Emotions

April 17, 2016

By John Ulrich, Senior Pastor

John 11:17-37

In telling the story of Martha and Mary when their brother, Lazarus, becomes ill and dies, the apostle John gives us a glimpse into God’s perspective of grief (John 11:17-37).  Although Jesus already knew that He was going to raise Lazarus from the dead, when seeing these sisters in grief, He “was deeply moved in spirit and troubled”…and “Jesus wept” (John 11:33,35).  Even the Jews could see “how he loved them” (John 11:36).

Four truths in this passage about grieving:

1.  Grief is normal.

Grieving is the long-term process of working through a big loss, such as death, divorce, careers, health and lifestyle.  It is a normal process to grieve loss.

Grief is really a gift from God. Our loving Creator has made it so that our brain does not let all grief in at once; it comes in waves.

2.  Grief is Christian.

Jesus does not rebuke the sisters for questioning God’s goodness: “Lord, if you had been there, my brother would not have died” (John 11:21,32). Instead, He grieves with them.  There is a time for sorrow…”a time for everything, a season for every activity under heaven…a time to weep” (Ecclesiastes 3:1,4).

Grieving is a time when we reflect on our most basic Christian values and beliefs — ”What do I really believe?”  Working through the doubt, denial, anger, etc. toward God, when we are grieving, is one of the best things we can do for strengthening our faith and our character.  God can use grief to grow us.

3.  Jesus helps us in our grief.

Although Jesus does not answer all the questions of Mary and Martha, He recognizes and feels the brokenness of this world as he enters the grief of the two sisters and ministers to them (John 11: 33-36).

The God of this universe will help each one of us in grieving:

  • through His comforting Word in Scripture;
  • through His people (calling, visiting, etc.);
  • through His Son, “a man of sorrows, and familiar with suffering,” and He is actually willing to carry our sorrows (Isaiah 53:3,4) if we will allow Him (“Cast all your anxiety on him because he cares for you 1 Peter 5:7).

4.  Grief is an opportunity to minister.

“Rejoice with those who rejoice and mourn with those who mourn” (Romans 12:15).  Grief is an unavoidable process that is best shared with someone else.
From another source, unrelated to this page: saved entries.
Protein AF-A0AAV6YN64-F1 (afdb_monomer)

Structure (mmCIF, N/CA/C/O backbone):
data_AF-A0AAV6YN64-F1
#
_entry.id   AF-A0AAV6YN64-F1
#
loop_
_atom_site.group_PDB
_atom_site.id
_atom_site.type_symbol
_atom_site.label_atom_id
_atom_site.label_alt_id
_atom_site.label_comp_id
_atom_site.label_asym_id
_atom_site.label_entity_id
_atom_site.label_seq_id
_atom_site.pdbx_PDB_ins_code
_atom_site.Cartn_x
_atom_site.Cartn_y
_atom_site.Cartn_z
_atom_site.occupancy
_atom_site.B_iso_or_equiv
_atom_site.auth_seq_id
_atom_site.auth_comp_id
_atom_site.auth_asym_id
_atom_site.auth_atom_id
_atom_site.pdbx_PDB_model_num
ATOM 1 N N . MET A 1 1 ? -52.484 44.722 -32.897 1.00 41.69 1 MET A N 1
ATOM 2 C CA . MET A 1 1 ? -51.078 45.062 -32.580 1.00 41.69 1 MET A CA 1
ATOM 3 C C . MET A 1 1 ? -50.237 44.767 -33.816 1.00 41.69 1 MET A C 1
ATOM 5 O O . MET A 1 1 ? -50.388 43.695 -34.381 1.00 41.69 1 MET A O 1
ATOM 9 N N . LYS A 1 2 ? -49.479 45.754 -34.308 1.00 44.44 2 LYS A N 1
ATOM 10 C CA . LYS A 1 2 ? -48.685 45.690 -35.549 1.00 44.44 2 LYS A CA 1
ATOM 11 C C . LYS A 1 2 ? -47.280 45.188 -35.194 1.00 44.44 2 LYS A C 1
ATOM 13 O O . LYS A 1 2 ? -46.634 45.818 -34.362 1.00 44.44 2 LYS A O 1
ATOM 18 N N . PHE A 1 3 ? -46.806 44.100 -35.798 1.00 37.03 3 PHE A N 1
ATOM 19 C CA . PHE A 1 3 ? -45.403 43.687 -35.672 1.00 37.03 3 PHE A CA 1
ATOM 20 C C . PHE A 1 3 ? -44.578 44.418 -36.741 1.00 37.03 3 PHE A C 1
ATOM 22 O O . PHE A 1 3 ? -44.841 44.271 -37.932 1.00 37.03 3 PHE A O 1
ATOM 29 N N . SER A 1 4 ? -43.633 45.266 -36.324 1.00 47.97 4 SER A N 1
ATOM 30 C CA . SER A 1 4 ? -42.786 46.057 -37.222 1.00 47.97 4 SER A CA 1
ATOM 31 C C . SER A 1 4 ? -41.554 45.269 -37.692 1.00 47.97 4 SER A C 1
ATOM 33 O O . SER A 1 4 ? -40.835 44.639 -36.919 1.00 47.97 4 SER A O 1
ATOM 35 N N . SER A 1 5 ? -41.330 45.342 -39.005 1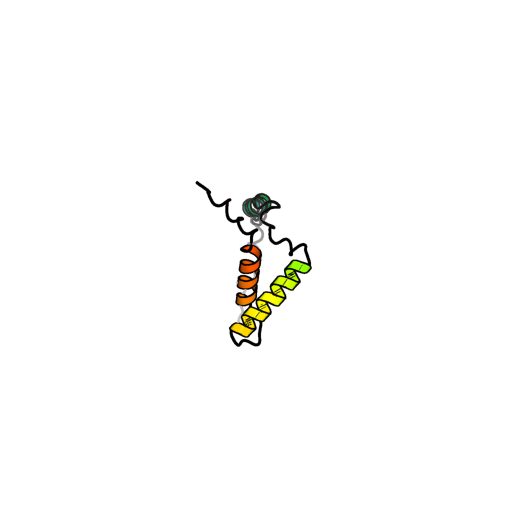.00 56.84 5 SER A N 1
ATOM 36 C CA . SER A 1 5 ? -40.342 44.654 -39.850 1.00 56.84 5 SER A CA 1
ATOM 37 C C . SER A 1 5 ? -38.872 45.069 -39.616 1.00 56.84 5 SER A C 1
ATOM 39 O O . SER A 1 5 ? -38.129 45.321 -40.562 1.00 56.84 5 SER A O 1
ATOM 41 N N . ALA A 1 6 ? -38.418 45.150 -38.364 1.00 51.50 6 ALA A N 1
ATOM 42 C CA . ALA A 1 6 ? -37.031 45.518 -38.040 1.00 51.50 6 ALA A CA 1
ATOM 43 C C . ALA A 1 6 ? -36.090 44.310 -37.851 1.00 51.50 6 ALA A C 1
ATOM 45 O O . ALA A 1 6 ? -34.871 44.470 -37.841 1.00 51.50 6 ALA A O 1
ATOM 46 N N . ALA A 1 7 ? -36.633 43.096 -37.711 1.00 46.53 7 ALA A N 1
ATOM 47 C CA . ALA A 1 7 ? -35.836 41.897 -37.439 1.00 46.53 7 ALA A CA 1
ATOM 48 C C . ALA A 1 7 ? -35.294 41.202 -38.703 1.00 46.53 7 ALA A C 1
ATOM 50 O O . ALA A 1 7 ? -34.334 40.443 -38.616 1.00 46.53 7 ALA A O 1
ATOM 51 N N . VAL A 1 8 ? -35.873 41.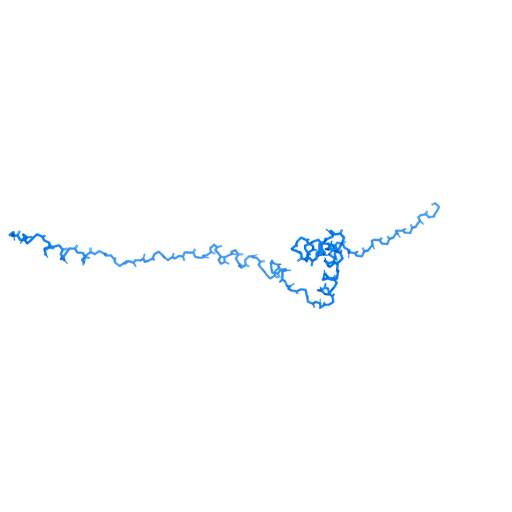465 -39.880 1.00 51.31 8 VAL A N 1
ATOM 52 C CA . VAL A 1 8 ? -35.576 40.683 -41.096 1.00 51.31 8 VAL A CA 1
ATOM 53 C C . VAL A 1 8 ? -34.330 41.193 -41.839 1.00 51.31 8 VAL A C 1
ATOM 55 O O . VAL A 1 8 ? -33.660 40.424 -42.518 1.00 51.31 8 VAL A O 1
ATOM 58 N N . HIS A 1 9 ? -33.913 42.445 -41.626 1.00 44.22 9 HIS A N 1
ATOM 59 C CA . HIS A 1 9 ? -32.729 43.019 -42.290 1.00 44.22 9 HIS A CA 1
ATOM 60 C C . HIS A 1 9 ? -31.392 42.800 -41.558 1.00 44.22 9 HIS A C 1
ATOM 62 O O . HIS A 1 9 ? -30.384 43.401 -41.921 1.00 44.22 9 HIS A O 1
ATOM 68 N N . LYS A 1 10 ? -31.335 41.932 -40.538 1.00 45.38 10 LYS A N 1
ATOM 69 C CA . LYS A 1 10 ? -30.074 41.597 -39.843 1.00 45.38 10 LYS A CA 1
ATOM 70 C C . LYS A 1 10 ? -29.514 40.215 -40.186 1.00 45.38 10 LYS A C 1
ATOM 72 O O . LYS A 1 10 ? -28.597 39.759 -39.512 1.00 45.38 10 LYS A O 1
ATOM 77 N N . MET A 1 11 ? -30.021 39.560 -41.231 1.00 45.03 11 MET A N 1
ATOM 78 C CA . MET A 1 11 ? -29.503 38.254 -41.661 1.00 45.03 11 MET A CA 1
ATOM 79 C C . MET A 1 11 ? -28.422 38.338 -42.757 1.00 45.03 11 MET A C 1
ATOM 81 O O . MET A 1 11 ? -27.826 37.323 -43.097 1.00 45.03 11 MET A O 1
ATOM 85 N N . GLU A 1 12 ? -28.099 39.532 -43.270 1.00 43.72 12 GLU A N 1
ATOM 86 C CA . GLU A 1 12 ? -27.170 39.686 -44.409 1.00 43.72 12 GLU A CA 1
ATOM 87 C C . GLU A 1 12 ? -25.744 40.148 -44.031 1.00 43.72 12 GLU A C 1
ATOM 89 O O . GLU A 1 12 ? -24.871 40.261 -44.886 1.00 43.72 12 GLU A O 1
ATOM 94 N N . ALA A 1 13 ? -25.454 40.390 -42.747 1.00 49.84 13 ALA A N 1
ATOM 95 C CA . ALA A 1 13 ? -24.193 41.021 -42.325 1.00 49.84 13 ALA A CA 1
ATOM 96 C C . ALA A 1 13 ? -23.222 40.110 -41.547 1.00 49.84 13 ALA A C 1
ATOM 98 O O . ALA A 1 13 ? -22.262 40.607 -40.965 1.00 49.84 13 ALA A O 1
ATOM 99 N N . ALA A 1 14 ? -23.434 38.790 -41.526 1.00 46.91 14 ALA A N 1
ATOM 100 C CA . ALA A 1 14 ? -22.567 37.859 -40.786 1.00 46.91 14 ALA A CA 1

Here at Grace Community Church we reach out to folks who might be grieving through the Stephen Ministry and the Grief Share Ministry.
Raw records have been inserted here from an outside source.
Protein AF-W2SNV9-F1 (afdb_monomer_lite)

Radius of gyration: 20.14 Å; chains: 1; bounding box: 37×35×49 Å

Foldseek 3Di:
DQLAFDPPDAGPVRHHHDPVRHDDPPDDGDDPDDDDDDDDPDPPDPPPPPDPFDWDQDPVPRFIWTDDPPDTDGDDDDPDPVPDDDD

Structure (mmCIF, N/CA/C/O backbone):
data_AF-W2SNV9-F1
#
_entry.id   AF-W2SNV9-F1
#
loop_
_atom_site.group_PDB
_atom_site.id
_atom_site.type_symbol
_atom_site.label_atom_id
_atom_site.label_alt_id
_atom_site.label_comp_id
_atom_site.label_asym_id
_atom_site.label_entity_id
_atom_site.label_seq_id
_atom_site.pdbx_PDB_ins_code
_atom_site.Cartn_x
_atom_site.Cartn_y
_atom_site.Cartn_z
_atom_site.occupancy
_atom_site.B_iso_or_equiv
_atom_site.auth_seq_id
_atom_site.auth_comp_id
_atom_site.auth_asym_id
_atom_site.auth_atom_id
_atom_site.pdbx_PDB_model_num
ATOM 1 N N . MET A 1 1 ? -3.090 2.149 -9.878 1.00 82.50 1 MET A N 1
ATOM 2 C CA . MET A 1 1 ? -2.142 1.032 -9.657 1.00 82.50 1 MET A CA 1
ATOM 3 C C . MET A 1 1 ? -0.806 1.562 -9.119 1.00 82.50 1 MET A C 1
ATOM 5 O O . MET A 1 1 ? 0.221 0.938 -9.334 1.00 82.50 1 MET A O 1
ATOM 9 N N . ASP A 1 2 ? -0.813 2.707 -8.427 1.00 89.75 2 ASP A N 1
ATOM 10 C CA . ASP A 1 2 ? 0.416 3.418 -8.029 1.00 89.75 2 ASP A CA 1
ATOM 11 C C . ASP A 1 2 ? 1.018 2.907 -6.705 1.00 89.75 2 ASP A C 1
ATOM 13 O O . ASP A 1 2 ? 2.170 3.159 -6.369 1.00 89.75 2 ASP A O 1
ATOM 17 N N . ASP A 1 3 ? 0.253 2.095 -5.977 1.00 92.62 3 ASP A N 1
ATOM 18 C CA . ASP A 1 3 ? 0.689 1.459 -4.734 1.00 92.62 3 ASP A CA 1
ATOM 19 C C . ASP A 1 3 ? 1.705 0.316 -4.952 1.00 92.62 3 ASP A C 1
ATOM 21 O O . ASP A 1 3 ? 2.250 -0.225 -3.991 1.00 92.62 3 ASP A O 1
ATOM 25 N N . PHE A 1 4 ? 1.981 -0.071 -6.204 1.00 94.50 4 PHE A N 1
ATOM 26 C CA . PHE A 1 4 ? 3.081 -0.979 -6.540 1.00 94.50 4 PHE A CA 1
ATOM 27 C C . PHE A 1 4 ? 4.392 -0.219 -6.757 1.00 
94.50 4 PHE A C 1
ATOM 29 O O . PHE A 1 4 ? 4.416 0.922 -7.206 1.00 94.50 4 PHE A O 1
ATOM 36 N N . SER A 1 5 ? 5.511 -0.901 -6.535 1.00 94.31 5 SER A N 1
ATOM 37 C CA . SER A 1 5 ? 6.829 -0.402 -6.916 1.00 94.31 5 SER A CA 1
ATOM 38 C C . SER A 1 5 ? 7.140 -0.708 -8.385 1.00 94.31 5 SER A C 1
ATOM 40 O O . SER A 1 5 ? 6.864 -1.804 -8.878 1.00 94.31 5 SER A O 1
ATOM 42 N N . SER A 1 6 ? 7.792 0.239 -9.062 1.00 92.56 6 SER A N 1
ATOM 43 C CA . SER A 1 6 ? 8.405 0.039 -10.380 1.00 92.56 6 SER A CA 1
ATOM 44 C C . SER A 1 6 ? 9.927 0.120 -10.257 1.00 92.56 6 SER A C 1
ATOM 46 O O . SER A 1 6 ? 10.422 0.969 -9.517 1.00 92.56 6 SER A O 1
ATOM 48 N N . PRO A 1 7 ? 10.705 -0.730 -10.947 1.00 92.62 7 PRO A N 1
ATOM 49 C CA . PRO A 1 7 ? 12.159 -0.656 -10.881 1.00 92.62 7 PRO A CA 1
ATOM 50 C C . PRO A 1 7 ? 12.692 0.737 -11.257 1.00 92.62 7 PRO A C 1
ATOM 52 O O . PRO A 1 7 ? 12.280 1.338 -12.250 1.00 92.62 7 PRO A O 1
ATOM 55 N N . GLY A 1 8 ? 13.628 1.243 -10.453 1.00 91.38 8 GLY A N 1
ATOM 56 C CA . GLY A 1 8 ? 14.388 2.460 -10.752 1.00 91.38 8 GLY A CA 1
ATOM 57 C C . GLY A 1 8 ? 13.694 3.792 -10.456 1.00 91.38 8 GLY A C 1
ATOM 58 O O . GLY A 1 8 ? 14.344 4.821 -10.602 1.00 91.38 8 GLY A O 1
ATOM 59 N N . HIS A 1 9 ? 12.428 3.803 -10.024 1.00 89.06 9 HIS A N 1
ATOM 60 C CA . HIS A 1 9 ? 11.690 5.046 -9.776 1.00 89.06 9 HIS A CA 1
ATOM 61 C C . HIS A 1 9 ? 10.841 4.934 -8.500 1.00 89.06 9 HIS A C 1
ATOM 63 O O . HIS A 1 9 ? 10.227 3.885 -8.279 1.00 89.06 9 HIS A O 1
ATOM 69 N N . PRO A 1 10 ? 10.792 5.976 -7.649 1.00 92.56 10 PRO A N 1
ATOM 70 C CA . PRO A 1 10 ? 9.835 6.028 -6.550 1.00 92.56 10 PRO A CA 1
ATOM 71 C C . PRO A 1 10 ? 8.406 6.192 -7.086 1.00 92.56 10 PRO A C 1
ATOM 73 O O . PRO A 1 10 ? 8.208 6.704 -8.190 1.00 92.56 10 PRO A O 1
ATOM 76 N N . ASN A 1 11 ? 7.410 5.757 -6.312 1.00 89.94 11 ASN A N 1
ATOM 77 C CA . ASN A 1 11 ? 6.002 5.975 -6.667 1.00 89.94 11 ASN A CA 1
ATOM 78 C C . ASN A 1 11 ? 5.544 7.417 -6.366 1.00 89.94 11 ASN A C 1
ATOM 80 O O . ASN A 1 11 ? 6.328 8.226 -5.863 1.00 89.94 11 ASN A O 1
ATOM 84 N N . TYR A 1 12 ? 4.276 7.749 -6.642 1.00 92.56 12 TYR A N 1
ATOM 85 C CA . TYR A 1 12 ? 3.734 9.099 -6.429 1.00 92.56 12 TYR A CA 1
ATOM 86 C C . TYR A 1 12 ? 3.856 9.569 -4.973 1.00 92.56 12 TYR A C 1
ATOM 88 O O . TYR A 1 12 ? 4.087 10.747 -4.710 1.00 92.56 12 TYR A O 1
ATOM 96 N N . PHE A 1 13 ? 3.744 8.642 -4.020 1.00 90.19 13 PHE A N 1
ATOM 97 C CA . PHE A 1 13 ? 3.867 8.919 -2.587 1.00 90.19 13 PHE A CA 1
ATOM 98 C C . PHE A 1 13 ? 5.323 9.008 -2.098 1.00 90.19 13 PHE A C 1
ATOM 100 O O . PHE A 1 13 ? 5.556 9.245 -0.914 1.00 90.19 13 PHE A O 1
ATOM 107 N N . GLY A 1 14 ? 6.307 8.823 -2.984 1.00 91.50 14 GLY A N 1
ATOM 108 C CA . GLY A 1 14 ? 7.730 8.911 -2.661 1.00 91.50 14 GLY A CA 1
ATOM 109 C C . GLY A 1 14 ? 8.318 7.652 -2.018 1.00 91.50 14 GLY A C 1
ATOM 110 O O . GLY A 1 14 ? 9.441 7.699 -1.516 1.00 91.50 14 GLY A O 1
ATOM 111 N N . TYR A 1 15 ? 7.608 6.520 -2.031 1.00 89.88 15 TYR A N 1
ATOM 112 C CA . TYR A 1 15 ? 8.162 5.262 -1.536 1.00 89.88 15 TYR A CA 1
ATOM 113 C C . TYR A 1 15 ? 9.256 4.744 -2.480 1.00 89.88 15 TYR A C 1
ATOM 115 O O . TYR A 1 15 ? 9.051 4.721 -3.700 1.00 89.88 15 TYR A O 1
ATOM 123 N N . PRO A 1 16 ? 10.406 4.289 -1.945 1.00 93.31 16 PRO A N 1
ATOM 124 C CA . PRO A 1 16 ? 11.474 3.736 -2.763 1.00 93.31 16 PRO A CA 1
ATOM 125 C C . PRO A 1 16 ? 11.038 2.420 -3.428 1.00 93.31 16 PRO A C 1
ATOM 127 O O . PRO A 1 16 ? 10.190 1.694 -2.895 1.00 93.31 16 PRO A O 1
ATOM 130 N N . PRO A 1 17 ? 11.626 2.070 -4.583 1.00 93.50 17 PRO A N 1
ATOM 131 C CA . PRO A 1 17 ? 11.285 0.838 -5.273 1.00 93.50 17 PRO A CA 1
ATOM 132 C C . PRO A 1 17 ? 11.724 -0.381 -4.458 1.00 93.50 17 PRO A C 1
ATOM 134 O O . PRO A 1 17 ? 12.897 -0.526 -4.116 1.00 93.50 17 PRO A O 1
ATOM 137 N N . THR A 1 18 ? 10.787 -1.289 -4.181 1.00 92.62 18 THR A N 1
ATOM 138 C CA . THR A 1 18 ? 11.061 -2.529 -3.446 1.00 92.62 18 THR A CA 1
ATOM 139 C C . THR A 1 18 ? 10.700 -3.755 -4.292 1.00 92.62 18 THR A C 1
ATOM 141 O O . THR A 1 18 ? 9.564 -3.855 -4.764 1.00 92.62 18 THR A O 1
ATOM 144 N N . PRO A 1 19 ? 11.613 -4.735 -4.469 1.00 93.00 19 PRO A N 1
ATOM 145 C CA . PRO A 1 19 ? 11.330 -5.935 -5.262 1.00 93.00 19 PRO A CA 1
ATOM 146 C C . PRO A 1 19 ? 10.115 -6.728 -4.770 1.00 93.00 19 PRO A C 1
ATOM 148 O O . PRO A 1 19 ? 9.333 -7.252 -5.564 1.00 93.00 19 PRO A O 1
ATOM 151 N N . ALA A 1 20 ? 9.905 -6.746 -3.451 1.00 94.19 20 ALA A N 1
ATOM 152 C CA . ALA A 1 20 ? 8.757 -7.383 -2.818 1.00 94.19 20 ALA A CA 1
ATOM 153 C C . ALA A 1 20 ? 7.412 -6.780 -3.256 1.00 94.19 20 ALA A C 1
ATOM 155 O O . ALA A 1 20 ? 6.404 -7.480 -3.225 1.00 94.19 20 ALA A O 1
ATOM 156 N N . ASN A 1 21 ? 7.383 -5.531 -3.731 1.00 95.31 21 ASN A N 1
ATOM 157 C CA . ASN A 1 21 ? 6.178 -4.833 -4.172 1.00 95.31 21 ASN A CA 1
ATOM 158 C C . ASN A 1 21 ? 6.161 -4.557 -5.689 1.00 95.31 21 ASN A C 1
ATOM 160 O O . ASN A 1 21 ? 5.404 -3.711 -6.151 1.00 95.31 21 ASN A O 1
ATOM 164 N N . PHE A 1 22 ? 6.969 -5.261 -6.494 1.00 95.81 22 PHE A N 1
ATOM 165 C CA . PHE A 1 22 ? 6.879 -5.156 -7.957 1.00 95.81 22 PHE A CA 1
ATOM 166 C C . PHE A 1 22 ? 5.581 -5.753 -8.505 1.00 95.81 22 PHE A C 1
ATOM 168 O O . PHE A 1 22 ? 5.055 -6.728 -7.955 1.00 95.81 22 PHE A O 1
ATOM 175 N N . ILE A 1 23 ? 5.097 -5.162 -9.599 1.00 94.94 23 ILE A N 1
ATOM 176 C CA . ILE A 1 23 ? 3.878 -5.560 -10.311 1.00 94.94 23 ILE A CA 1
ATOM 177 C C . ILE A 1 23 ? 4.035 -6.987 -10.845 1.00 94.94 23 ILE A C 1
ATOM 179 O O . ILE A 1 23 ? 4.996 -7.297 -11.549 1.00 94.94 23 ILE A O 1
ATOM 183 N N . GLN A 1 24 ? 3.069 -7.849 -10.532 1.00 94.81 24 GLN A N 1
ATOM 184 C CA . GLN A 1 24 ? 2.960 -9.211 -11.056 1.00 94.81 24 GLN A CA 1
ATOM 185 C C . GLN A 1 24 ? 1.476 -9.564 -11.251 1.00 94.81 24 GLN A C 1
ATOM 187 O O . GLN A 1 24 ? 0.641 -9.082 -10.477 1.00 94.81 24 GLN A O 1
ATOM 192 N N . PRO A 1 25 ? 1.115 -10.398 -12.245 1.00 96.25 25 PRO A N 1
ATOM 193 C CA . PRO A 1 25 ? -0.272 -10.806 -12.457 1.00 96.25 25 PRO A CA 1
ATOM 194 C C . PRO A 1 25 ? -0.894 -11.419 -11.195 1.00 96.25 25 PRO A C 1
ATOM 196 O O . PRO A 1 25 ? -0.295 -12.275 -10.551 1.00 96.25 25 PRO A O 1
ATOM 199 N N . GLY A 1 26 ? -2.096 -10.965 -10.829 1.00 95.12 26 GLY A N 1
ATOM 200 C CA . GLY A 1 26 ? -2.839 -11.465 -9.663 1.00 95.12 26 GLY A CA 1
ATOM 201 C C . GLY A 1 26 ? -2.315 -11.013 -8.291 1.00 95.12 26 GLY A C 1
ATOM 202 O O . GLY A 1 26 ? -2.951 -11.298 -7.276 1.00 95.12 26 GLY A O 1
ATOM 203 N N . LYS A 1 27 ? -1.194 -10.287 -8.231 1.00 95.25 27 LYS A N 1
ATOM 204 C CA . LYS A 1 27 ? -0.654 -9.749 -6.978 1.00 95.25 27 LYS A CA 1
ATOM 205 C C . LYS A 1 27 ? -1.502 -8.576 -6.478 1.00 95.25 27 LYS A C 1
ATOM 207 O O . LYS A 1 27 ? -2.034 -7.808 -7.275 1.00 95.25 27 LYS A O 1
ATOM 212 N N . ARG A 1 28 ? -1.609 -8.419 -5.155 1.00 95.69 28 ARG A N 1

Bill Rieth shared stages of grieving from the Stephen Ministry:

What do we first say to someone who is grieving? Avoid asking, “How are you?” To help them gently open up, try, “It’s good to see you. Fill me in on what’s going on.” Be aware and sensitive to whatever phase of grief the person is in.

  1. Shock or denial – They might be in a fog. Use Agape love, other-focused, unconditional love, with plenty of room for silence. A touch on the hand, an arm around the shoulder, a hug are usually appreciated. It is not about what you say…just be there. Accept the grieving person for who they are and whatever they have to say.
  2. Recoil – They switch back and forth between denial and acceptance. It could last 18-24 months with such experiences as waves of grief, disorientation, guilt, anger, loneliness, distraction and depression. Be available in person or with technology. Be aware of their important dates and do something special for them. Encourage them to get their difficult feelings out. Guard against platitudes and clichés.
  3. Rebuilding – The grieving person has more good days than bad days. They start making decisions and reconnecting with friends again. Encourage them to express feelings. Do not avoid talk about the deceased for fear of causing them pain.

Remember:  It is not about being perfect in helping others with their grieving.  It is about loving and pursuing one another.

Prayer:  May we love one another as we walk through the difficult times of life. Help us to show others that You care, and that their grieving matters.